▶ **What you should do**:
Exactly as they appear below, repeat the lines from the one with "ATOM 136 C CA" through the one with "ATOM 150 C CA", and no others.

▶ **Source data**:
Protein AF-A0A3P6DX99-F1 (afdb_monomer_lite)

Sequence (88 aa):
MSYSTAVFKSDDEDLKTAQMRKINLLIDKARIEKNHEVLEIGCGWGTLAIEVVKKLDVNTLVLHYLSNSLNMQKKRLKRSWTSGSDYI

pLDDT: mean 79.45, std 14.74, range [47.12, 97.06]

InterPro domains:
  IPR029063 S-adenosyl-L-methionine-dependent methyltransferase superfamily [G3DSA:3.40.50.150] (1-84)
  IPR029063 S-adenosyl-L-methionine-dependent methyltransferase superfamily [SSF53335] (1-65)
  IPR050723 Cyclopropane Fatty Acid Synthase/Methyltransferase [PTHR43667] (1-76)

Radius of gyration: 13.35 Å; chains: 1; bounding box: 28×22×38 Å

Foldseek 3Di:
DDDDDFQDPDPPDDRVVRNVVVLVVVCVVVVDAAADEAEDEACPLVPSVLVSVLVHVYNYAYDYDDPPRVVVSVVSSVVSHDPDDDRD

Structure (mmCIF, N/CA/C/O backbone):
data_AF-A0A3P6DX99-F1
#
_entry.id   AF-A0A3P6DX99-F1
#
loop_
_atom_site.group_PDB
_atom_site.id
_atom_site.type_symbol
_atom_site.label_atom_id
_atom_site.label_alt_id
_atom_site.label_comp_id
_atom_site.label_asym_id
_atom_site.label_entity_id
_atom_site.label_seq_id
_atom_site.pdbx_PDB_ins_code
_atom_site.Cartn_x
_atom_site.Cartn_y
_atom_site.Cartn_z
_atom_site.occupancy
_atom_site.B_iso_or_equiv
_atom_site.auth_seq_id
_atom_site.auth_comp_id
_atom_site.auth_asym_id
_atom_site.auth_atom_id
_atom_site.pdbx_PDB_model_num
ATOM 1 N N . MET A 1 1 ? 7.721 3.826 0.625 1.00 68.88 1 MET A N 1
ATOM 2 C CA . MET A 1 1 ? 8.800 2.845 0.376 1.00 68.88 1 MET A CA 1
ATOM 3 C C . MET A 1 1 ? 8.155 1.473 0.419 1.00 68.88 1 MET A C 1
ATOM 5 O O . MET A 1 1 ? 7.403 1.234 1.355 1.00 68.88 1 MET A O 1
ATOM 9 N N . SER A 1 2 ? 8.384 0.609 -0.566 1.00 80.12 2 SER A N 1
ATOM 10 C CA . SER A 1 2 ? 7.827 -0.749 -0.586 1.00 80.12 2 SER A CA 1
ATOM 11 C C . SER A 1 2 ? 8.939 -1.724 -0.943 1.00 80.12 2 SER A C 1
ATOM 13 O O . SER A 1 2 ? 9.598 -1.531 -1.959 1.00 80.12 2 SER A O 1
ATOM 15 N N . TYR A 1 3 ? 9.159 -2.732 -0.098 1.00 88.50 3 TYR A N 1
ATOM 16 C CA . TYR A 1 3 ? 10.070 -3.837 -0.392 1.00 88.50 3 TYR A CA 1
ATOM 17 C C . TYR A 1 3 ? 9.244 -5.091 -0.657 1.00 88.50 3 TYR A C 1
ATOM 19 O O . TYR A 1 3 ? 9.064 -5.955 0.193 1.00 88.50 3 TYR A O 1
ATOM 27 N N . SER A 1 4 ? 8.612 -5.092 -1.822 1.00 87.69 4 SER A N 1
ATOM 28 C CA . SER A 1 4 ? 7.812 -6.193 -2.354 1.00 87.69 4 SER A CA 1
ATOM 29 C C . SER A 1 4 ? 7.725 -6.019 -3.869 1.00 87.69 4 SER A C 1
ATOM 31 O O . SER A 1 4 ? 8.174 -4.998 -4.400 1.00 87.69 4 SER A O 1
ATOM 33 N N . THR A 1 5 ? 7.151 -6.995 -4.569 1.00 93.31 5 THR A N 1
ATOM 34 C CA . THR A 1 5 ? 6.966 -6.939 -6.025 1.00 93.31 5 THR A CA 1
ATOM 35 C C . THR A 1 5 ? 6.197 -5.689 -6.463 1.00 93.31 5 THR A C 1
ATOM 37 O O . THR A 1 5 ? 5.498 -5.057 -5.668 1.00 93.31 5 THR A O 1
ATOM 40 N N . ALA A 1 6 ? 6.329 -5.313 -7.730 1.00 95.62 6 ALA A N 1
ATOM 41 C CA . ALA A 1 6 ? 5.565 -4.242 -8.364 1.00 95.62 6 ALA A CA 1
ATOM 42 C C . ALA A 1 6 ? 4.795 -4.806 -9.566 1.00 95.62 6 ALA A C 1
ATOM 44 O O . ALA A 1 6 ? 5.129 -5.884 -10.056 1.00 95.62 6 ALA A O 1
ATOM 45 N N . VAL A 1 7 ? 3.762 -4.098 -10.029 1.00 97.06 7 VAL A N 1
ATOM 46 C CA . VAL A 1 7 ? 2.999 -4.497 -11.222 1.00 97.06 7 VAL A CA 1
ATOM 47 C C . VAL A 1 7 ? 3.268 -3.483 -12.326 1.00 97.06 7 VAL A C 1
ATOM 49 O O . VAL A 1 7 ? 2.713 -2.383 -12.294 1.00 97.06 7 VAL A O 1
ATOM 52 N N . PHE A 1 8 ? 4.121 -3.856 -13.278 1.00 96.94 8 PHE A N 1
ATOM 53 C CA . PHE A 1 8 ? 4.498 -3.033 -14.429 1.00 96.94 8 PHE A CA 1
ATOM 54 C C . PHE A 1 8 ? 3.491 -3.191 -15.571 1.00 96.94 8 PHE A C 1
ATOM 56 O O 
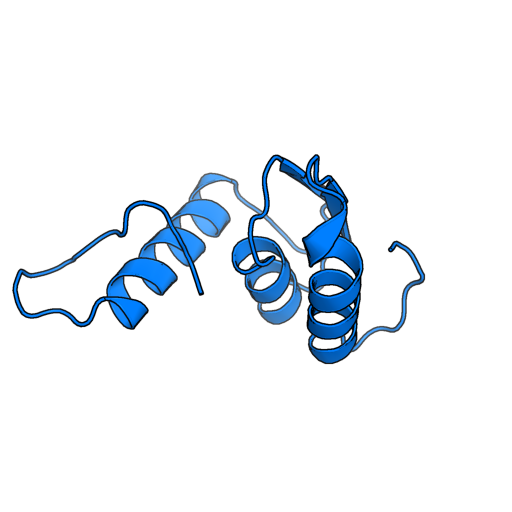. PHE A 1 8 ? 2.940 -4.275 -15.771 1.00 96.94 8 PHE A O 1
ATOM 63 N N . LYS A 1 9 ? 3.230 -2.108 -16.305 1.00 96.25 9 LYS A N 1
ATOM 64 C CA . LYS A 1 9 ? 2.465 -2.148 -17.566 1.00 96.25 9 LYS A CA 1
ATOM 65 C C . LYS A 1 9 ? 3.355 -2.210 -18.808 1.00 96.25 9 LYS A C 1
ATOM 67 O O . LYS A 1 9 ? 2.887 -2.651 -19.852 1.00 96.25 9 LYS A O 1
ATOM 72 N N . SER A 1 10 ? 4.596 -1.758 -18.688 1.00 96.06 10 SER A N 1
ATOM 73 C CA . SER A 1 10 ? 5.613 -1.735 -19.738 1.00 96.06 10 SER A CA 1
ATOM 74 C C . SER A 1 10 ? 6.998 -1.744 -19.095 1.00 96.06 10 
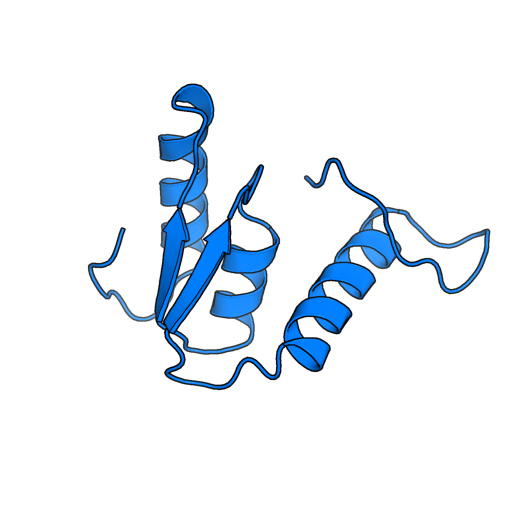SER A C 1
ATOM 76 O O . SER A 1 10 ? 7.131 -1.341 -17.937 1.00 96.06 10 SER A O 1
ATOM 78 N N . ASP A 1 11 ? 8.016 -2.155 -19.847 1.00 94.12 11 ASP A N 1
ATOM 79 C CA . ASP A 1 11 ? 9.384 -2.307 -19.333 1.00 94.12 11 ASP A CA 1
ATOM 80 C C . ASP A 1 11 ? 10.030 -0.966 -18.938 1.00 94.12 11 ASP A C 1
ATOM 82 O O . ASP A 1 11 ? 10.783 -0.907 -17.970 1.00 94.12 11 ASP A O 1
ATOM 86 N N . ASP A 1 12 ? 9.659 0.128 -19.611 1.00 95.50 12 ASP A N 1
ATOM 87 C CA . ASP A 1 12 ? 10.196 1.476 -19.352 1.00 95.50 12 ASP A CA 1
ATOM 88 C C . ASP A 1 12 ? 9.481 2.225 -18.212 1.00 95.50 12 ASP A C 1
ATOM 90 O O . ASP A 1 12 ? 9.683 3.422 -17.996 1.00 95.50 12 ASP A O 1
ATOM 94 N N . GLU A 1 13 ? 8.572 1.560 -17.500 1.00 96.50 13 GLU A N 1
ATOM 95 C CA . GLU A 1 13 ? 7.768 2.216 -16.480 1.00 96.50 13 GLU A CA 1
ATOM 96 C C . GLU A 1 13 ? 8.515 2.396 -15.153 1.00 96.50 13 GLU A C 1
ATOM 98 O O . GLU A 1 13 ? 9.126 1.477 -14.612 1.00 96.50 13 GLU A O 1
ATOM 103 N N . ASP A 1 14 ? 8.378 3.584 -14.563 1.00 96.81 14 ASP A N 1
ATOM 104 C CA . ASP A 1 14 ? 8.979 3.895 -13.271 1.00 96.81 14 ASP A CA 1
ATOM 105 C C . ASP A 1 14 ? 8.461 2.992 -12.128 1.00 96.81 14 ASP A C 1
ATOM 107 O O . ASP A 1 14 ? 7.254 2.770 -11.948 1.00 96.81 14 ASP A O 1
ATOM 111 N N . LEU A 1 15 ? 9.391 2.536 -11.280 1.00 95.19 15 LEU A N 1
ATOM 112 C CA . LEU A 1 15 ? 9.116 1.629 -10.165 1.00 95.19 15 LEU A CA 1
ATOM 113 C C . LEU A 1 15 ? 8.066 2.192 -9.201 1.00 95.19 15 LEU A C 1
ATOM 115 O O . LEU A 1 15 ? 7.231 1.434 -8.700 1.00 95.19 15 LEU A O 1
ATOM 119 N N . LYS A 1 16 ? 8.075 3.502 -8.917 1.00 94.06 16 LYS A N 1
ATOM 120 C CA . LYS A 1 16 ? 7.090 4.108 -8.006 1.00 94.06 16 LYS A CA 1
ATOM 121 C C . LYS A 1 16 ? 5.687 3.963 -8.587 1.00 94.06 16 LYS A C 1
ATOM 123 O O . LYS A 1 16 ? 4.763 3.601 -7.857 1.00 94.06 16 LYS A O 1
ATOM 128 N N . THR A 1 17 ? 5.536 4.188 -9.888 1.00 95.44 17 THR A N 1
ATOM 129 C CA . THR A 1 17 ? 4.263 4.011 -10.599 1.00 95.44 17 THR A CA 1
ATOM 130 C C . THR A 1 17 ? 3.802 2.553 -10.563 1.00 95.44 17 THR A C 1
ATOM 132 O O . THR A 1 17 ? 2.648 2.280 -10.216 1.00 95.44 17 THR A O 1
ATOM 135 N N . ALA A 1 18 ? 4.704 1.605 -10.822 1.00 96.81 18 ALA A N 1
ATOM 136 C CA . ALA A 1 18 ? 4.407 0.173 -10.769 1.00 96.81 18 ALA A CA 1
ATOM 137 C C . ALA A 1 18 ? 4.038 -0.321 -9.354 1.00 96.81 18 ALA A C 1
ATOM 139 O O . ALA A 1 18 ? 3.130 -1.144 -9.179 1.00 96.81 18 ALA A O 1
ATOM 140 N N . GLN A 1 19 ? 4.692 0.211 -8.318 1.00 95.88 19 GLN A N 1
ATOM 141 C CA . GLN A 1 19 ? 4.363 -0.070 -6.918 1.00 95.88 19 GLN A CA 1
ATOM 142 C C . GLN A 1 19 ? 2.974 0.467 -6.555 1.00 95.88 19 GLN A C 1
ATOM 144 O O . GLN A 1 19 ? 2.170 -0.259 -5.970 1.00 95.88 19 GLN A O 1
ATOM 149 N N . MET A 1 20 ? 2.658 1.704 -6.946 1.00 94.81 20 MET A N 1
ATOM 150 C CA . MET A 1 20 ? 1.344 2.305 -6.697 1.00 94.81 20 MET A CA 1
ATOM 151 C C . MET A 1 20 ? 0.220 1.573 -7.426 1.00 94.81 20 MET A C 1
ATOM 153 O O . MET A 1 20 ? -0.863 1.391 -6.869 1.00 94.81 20 MET A O 1
ATOM 157 N N . ARG A 1 21 ? 0.477 1.078 -8.639 1.00 95.75 21 ARG A N 1
ATOM 158 C CA . ARG A 1 21 ? -0.487 0.236 -9.348 1.00 95.75 21 ARG A CA 1
ATOM 159 C C . ARG A 1 21 ? -0.812 -1.033 -8.585 1.00 95.75 21 ARG A C 1
ATOM 161 O O . ARG A 1 21 ? -1.987 -1.356 -8.456 1.00 95.75 21 ARG A O 1
ATOM 168 N N . LYS A 1 22 ? 0.199 -1.738 -8.071 1.00 95.56 22 LYS A N 1
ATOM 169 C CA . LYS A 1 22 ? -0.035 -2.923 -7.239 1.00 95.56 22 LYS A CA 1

▶ **Answer for the task**:
ATOM 136 C CA . ALA A 1 18 ? 4.407 0.173 -10.769 1.00 96.81 18 ALA A CA 1
ATOM 137 C C . ALA A 1 18 ? 4.038 -0.321 -9.354 1.00 96.81 18 ALA A C 1
ATOM 139 O O . ALA A 1 18 ? 3.130 -1.144 -9.179 1.00 96.81 18 ALA A O 1
ATOM 140 N N . GLN A 1 19 ? 4.692 0.211 -8.318 1.00 95.88 19 GLN A N 1
ATOM 141 C CA . GLN A 1 19 ? 4.363 -0.070 -6.918 1.00 95.88 19 GLN A CA 1
ATOM 142 C C . GLN A 1 19 ? 2.974 0.467 -6.555 1.00 95.88 19 GLN A C 1
ATOM 144 O O . GLN A 1 19 ? 2.170 -0.259 -5.970 1.00 95.88 19 GLN A O 1
ATOM 149 N N . MET A 1 20 ? 2.658 1.704 -6.946 1.00 94.81 20 MET A N 1
ATOM 150 C CA . MET A 1 20 ? 1.344 2.305 -6.697 1.00 94.81 20 MET A CA 1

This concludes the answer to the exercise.